NielsRogge / Transformers-Tutorials

This repository contains demos I made with the Transformers library by HuggingFace.
MIT License
9.46k stars 1.45k forks source link

Train layoutlmv3 with custom dataset by loading from local directory #123

Closed deepanshudashora closed 1 year ago

deepanshudashora commented 2 years ago

How to train layoutlmv3 with custom dataset by loading from local directory,

jyotiyadav94 commented 2 years ago

@deepanshudashora

where u able to create your own dataset ? you can try using Label Studio OCR.

NielsRogge commented 2 years ago

Hi,

You can create a regular PyTorch Dataset as follows:

from torch.utils.data import Dataset
from PIL import Image

class CustomDataset(Dataset):
     def __init__(self, root, df, processor):
          self.root = root
          self.df = df
          self.processor = processor

     def __getitem__(self, idx):
          # get document image + corresponding words and boxes
          item = self.df.iloc[idx]
          image = Image.open(self.root + ...).convert('RGB')
          words = item.words
          boxes = item.boxes

          # use processor to prepare everything for the model
          encoding = self.processor(image, words, boxes=boxes)

         return encoding

This is just a draft, assuming you have a root folder with all your document images, and a Pandas dataframe that contains the words + boxes for each document image.
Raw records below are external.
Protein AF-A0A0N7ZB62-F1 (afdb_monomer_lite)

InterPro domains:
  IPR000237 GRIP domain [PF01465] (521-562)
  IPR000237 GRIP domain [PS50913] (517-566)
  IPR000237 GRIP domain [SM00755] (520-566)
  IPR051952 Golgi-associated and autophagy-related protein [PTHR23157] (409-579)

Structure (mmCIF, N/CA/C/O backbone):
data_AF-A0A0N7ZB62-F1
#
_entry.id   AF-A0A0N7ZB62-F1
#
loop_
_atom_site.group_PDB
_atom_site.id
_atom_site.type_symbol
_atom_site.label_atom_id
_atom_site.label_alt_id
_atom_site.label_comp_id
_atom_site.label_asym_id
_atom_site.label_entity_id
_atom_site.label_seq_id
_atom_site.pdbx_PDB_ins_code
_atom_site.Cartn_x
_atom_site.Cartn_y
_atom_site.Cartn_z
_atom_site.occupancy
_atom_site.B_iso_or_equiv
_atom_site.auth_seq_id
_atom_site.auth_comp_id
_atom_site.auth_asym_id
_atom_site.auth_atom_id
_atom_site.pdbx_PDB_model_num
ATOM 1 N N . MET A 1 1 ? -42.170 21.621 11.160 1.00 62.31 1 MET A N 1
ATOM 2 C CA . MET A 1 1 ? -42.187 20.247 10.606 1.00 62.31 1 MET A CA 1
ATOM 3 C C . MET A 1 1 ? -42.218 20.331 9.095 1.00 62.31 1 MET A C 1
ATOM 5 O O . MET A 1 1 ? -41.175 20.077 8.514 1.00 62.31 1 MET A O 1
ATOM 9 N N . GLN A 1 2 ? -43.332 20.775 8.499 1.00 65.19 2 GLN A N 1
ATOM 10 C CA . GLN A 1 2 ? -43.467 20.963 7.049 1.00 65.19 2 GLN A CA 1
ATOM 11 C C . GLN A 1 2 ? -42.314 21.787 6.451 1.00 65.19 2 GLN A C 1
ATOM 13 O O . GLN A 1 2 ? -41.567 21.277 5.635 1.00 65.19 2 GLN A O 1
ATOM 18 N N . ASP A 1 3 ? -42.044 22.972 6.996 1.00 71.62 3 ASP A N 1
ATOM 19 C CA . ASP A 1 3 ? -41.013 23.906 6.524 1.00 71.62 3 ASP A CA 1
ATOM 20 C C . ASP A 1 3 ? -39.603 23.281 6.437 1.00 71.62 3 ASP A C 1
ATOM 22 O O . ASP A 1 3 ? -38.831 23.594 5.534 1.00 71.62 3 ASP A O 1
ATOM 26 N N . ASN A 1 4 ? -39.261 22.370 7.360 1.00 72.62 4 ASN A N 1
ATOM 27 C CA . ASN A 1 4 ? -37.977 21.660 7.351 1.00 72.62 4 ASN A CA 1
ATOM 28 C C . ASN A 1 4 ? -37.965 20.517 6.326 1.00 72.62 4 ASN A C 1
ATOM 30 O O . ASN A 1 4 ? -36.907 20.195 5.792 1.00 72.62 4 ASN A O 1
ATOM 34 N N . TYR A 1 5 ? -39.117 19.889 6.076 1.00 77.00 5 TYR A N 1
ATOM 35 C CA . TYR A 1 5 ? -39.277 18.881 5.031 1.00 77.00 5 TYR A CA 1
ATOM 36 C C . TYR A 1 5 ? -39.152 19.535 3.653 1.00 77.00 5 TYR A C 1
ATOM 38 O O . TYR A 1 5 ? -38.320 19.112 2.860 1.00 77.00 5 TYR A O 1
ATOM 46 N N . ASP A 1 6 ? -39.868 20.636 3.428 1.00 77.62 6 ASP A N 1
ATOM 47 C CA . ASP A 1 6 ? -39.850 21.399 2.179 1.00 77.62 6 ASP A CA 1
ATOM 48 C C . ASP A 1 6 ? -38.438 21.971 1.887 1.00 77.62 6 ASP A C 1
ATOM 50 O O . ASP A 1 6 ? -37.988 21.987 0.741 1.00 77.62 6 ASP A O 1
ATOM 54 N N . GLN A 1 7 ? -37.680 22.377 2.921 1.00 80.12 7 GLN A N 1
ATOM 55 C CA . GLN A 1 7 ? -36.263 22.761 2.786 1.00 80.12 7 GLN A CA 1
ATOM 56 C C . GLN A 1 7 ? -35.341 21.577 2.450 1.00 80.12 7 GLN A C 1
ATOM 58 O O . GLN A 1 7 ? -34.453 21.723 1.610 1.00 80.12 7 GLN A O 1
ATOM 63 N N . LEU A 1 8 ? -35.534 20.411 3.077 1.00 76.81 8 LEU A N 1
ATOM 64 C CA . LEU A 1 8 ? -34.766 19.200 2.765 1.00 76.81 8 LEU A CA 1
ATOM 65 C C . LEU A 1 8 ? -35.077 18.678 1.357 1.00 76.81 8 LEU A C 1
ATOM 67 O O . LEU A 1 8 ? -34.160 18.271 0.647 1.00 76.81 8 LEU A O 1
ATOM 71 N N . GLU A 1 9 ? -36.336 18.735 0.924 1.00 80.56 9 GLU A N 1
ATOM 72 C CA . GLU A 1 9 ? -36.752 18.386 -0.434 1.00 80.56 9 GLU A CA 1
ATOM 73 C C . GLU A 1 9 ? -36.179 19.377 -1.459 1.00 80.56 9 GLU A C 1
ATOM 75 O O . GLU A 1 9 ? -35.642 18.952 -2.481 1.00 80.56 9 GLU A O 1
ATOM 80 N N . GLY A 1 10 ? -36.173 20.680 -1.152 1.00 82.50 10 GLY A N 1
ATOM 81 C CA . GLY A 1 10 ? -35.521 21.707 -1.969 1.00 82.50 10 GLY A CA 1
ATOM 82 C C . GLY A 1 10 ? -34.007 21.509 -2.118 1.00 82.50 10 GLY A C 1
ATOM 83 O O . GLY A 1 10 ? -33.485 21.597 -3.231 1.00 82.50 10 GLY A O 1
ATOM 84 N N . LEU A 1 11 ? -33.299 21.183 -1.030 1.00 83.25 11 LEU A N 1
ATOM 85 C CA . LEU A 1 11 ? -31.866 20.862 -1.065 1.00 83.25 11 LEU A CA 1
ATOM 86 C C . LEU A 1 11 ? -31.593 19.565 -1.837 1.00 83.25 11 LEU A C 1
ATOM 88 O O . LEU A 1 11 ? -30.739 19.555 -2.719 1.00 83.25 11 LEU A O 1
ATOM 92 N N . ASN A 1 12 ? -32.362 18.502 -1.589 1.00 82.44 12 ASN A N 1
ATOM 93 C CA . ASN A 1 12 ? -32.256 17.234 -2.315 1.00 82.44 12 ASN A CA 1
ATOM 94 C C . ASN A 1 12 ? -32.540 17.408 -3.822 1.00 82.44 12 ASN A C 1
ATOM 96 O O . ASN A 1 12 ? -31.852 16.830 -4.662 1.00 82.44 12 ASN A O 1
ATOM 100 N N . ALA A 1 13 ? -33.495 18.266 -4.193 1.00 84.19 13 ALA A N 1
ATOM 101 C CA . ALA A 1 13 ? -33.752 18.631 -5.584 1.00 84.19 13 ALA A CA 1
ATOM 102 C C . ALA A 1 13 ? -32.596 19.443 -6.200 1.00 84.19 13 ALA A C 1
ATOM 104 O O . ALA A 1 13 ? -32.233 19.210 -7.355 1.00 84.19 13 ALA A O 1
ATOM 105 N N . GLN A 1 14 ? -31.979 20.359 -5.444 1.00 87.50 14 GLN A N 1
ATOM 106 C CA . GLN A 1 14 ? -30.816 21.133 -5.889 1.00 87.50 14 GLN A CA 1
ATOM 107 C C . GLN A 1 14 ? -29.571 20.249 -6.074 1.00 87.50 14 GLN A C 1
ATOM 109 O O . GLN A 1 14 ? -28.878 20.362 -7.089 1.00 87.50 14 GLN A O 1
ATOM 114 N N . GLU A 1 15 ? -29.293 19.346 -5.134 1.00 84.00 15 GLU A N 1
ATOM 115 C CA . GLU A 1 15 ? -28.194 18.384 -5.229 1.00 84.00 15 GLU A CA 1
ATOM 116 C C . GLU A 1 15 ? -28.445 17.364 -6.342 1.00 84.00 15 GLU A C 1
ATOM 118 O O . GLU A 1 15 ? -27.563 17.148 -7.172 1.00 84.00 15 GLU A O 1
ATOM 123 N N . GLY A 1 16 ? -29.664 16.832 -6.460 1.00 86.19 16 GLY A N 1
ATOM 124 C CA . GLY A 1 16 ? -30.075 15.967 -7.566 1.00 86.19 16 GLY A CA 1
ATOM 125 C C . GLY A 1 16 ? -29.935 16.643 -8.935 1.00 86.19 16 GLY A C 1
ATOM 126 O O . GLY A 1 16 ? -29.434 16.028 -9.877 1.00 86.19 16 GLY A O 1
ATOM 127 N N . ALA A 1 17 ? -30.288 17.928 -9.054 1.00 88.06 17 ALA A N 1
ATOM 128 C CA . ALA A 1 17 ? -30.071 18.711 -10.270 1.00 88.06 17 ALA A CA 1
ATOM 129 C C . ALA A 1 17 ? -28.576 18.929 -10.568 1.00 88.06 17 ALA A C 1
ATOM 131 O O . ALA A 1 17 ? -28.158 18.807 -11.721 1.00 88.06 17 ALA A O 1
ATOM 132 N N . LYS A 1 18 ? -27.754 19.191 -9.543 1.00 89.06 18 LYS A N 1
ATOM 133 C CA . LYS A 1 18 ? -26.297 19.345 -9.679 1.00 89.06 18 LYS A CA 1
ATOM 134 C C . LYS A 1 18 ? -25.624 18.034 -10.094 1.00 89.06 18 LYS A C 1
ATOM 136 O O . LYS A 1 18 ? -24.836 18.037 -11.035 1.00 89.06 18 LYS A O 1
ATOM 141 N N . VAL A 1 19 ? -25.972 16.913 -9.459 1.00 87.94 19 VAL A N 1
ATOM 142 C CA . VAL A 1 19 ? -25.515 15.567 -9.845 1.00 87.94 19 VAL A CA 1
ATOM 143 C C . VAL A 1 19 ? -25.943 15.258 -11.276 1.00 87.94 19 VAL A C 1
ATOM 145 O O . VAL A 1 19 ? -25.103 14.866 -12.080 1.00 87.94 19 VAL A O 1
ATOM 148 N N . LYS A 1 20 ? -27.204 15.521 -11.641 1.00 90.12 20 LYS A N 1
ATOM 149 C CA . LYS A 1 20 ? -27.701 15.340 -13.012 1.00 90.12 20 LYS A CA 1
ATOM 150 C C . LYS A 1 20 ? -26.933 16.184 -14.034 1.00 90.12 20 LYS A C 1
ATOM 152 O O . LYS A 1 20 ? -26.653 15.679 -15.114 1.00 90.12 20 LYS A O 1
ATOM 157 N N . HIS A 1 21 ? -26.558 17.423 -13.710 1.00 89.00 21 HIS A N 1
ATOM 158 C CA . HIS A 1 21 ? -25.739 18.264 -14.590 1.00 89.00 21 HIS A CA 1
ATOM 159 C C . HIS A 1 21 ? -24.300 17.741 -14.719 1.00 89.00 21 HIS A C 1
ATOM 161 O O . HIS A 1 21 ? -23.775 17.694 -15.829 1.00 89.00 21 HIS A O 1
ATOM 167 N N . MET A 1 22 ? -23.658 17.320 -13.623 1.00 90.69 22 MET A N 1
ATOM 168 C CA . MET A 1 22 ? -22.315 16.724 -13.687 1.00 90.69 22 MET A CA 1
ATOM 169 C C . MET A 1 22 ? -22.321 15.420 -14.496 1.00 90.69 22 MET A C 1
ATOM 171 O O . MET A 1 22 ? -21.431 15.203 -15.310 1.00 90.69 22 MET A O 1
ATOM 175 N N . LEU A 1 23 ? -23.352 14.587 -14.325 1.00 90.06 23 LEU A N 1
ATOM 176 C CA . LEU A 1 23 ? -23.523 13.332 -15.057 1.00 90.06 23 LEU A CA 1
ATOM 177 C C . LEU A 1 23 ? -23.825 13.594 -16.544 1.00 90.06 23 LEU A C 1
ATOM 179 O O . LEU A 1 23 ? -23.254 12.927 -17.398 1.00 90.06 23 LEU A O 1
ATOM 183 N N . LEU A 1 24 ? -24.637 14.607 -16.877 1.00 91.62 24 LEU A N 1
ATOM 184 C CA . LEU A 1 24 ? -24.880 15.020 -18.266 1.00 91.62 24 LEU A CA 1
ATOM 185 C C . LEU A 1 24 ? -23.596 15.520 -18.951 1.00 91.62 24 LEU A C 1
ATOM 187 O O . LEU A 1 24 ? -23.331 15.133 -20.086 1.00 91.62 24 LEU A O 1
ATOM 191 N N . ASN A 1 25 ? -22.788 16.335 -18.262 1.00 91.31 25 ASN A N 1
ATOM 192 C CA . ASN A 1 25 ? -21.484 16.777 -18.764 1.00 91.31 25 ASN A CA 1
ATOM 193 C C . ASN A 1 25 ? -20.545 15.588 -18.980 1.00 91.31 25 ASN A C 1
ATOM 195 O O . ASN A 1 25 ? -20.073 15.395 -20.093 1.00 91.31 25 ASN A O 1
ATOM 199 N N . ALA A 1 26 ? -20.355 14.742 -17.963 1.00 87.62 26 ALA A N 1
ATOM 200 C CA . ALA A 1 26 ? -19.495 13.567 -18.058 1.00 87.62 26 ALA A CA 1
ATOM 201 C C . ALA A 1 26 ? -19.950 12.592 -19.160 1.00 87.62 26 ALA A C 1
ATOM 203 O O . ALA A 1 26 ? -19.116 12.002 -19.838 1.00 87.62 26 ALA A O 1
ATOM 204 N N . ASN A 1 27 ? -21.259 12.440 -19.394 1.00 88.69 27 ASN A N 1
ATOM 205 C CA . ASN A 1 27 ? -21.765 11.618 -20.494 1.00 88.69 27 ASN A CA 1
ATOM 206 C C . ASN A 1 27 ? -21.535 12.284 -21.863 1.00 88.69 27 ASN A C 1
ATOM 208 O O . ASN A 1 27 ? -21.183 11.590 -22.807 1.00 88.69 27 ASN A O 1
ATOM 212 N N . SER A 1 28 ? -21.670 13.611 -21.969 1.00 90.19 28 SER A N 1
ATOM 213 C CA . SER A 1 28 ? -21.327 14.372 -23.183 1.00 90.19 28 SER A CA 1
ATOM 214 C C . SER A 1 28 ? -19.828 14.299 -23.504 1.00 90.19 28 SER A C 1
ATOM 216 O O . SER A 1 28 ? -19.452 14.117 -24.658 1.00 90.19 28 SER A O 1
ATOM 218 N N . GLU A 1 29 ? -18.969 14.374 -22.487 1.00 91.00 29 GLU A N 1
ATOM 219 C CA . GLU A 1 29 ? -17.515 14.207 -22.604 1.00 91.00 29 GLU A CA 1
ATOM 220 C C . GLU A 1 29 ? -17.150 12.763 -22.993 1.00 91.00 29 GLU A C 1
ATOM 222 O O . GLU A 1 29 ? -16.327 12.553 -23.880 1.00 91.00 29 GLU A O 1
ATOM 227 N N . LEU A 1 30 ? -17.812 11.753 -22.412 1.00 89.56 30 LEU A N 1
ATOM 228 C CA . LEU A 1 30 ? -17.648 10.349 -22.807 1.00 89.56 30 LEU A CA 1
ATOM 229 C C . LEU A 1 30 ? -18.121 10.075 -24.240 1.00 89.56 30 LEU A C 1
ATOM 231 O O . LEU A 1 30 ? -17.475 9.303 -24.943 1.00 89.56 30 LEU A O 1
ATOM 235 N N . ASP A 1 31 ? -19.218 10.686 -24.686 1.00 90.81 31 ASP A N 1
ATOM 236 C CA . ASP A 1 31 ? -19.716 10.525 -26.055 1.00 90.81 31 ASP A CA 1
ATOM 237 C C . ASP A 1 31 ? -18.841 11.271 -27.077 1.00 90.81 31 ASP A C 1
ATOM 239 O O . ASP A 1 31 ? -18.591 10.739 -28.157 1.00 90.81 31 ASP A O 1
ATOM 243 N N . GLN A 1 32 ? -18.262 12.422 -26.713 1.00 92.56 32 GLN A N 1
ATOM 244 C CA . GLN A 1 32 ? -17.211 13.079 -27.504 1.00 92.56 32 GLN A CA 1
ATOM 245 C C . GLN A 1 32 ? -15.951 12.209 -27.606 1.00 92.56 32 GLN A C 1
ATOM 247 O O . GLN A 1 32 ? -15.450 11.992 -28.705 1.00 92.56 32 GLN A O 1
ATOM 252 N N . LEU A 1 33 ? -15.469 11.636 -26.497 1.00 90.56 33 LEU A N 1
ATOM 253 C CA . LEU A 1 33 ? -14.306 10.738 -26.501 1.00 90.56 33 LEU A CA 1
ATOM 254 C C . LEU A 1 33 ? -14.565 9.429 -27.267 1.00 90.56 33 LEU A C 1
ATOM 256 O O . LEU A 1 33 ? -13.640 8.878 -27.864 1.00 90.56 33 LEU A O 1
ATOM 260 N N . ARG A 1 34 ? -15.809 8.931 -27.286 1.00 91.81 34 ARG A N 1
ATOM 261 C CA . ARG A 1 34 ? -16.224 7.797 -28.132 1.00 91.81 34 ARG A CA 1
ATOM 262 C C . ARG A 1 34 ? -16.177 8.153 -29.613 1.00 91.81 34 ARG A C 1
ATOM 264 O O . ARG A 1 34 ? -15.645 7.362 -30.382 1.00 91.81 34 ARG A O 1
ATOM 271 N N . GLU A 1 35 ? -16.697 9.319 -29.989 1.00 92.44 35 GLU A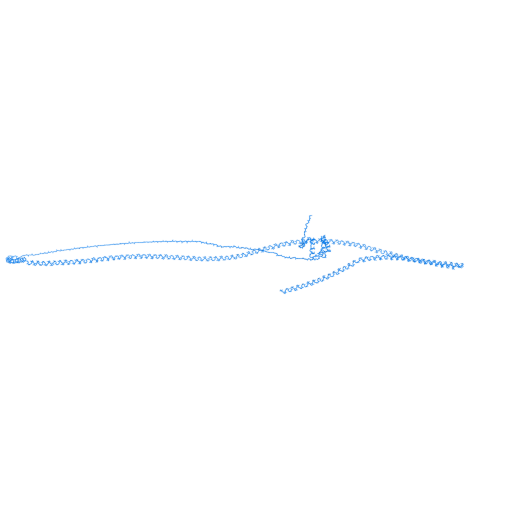 N 1
ATOM 272 C CA . GLU A 1 35 ? -16.699 9.813 -31.370 1.00 92.44 35 GLU A CA 1
ATOM 273 C C . GLU A 1 35 ? -15.279 10.140 -31.868 1.00 92.44 35 GLU A C 1
ATOM 275 O O . GLU A 1 35 ? -14.909 9.809 -32.992 1.00 92.44 35 GLU A O 1
ATOM 280 N N . GLU A 1 36 ? -14.417 10.702 -31.016 1.00 92.81 36 GLU A N 1
ATOM 281 C CA . GLU A 1 36 ? -12.995 10.825 -31.342 1.00 92.81 36 GLU A CA 1
ATOM 282 C C . GLU A 1 36 ? -12.345 9.447 -31.523 1.00 92.81 36 GLU A C 1
ATOM 284 O O . GLU A 1 36 ? -11.603 9.244 -32.486 1.00 92.81 36 GLU A O 1
ATOM 289 N N . LEU A 1 37 ? -12.632 8.479 -30.643 1.00 91.00 37 LEU A N 1
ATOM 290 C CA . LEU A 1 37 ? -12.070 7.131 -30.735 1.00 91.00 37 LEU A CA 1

You can then instantiate the dataset as follows:

from transformers import LayoutLMv3Processor

processor = LayoutLMv3Processor.from_pretrained("microsoft/layoutlmv3-base")

dataset = CustomDataset(root="path_to_your_root", df="your_dataframe", processor=processor)
photopea commented 2 years ago

Hi @NielsRogge , is it possible to get in touch with you somehow? I could not find your email address, your twitter messages are blocked. If you won a billion dollars, there would be no way to tell you about it :D

I am Ivan from www.Photopea.com , wihch is probably the best free photo editor that exists today :) Would you be interested in some kind of a cooperation, that is ? We have millions of users. We would like to add AI features, which could run on the Hugging Face infrastructure. You can write me on Twitter: https://twitter.com/photopeacom or support@photopea.com

aditya11ad commented 2 years ago

hi I created the annotations folder containing json files , like this:

{
    "form": [
        {
            "box": [
                84,
                109,
                136,
                119
            ],
            "text": "23456789",
            "label": "invoice_num",
            "words": [
                {
                    "box": [
                        84,
                        109,
                        136,
                        119
                    ],
                    "text": "23456789"
                }
            ]
.
.
.

please guide me, how can I train layoutlmV3 on this.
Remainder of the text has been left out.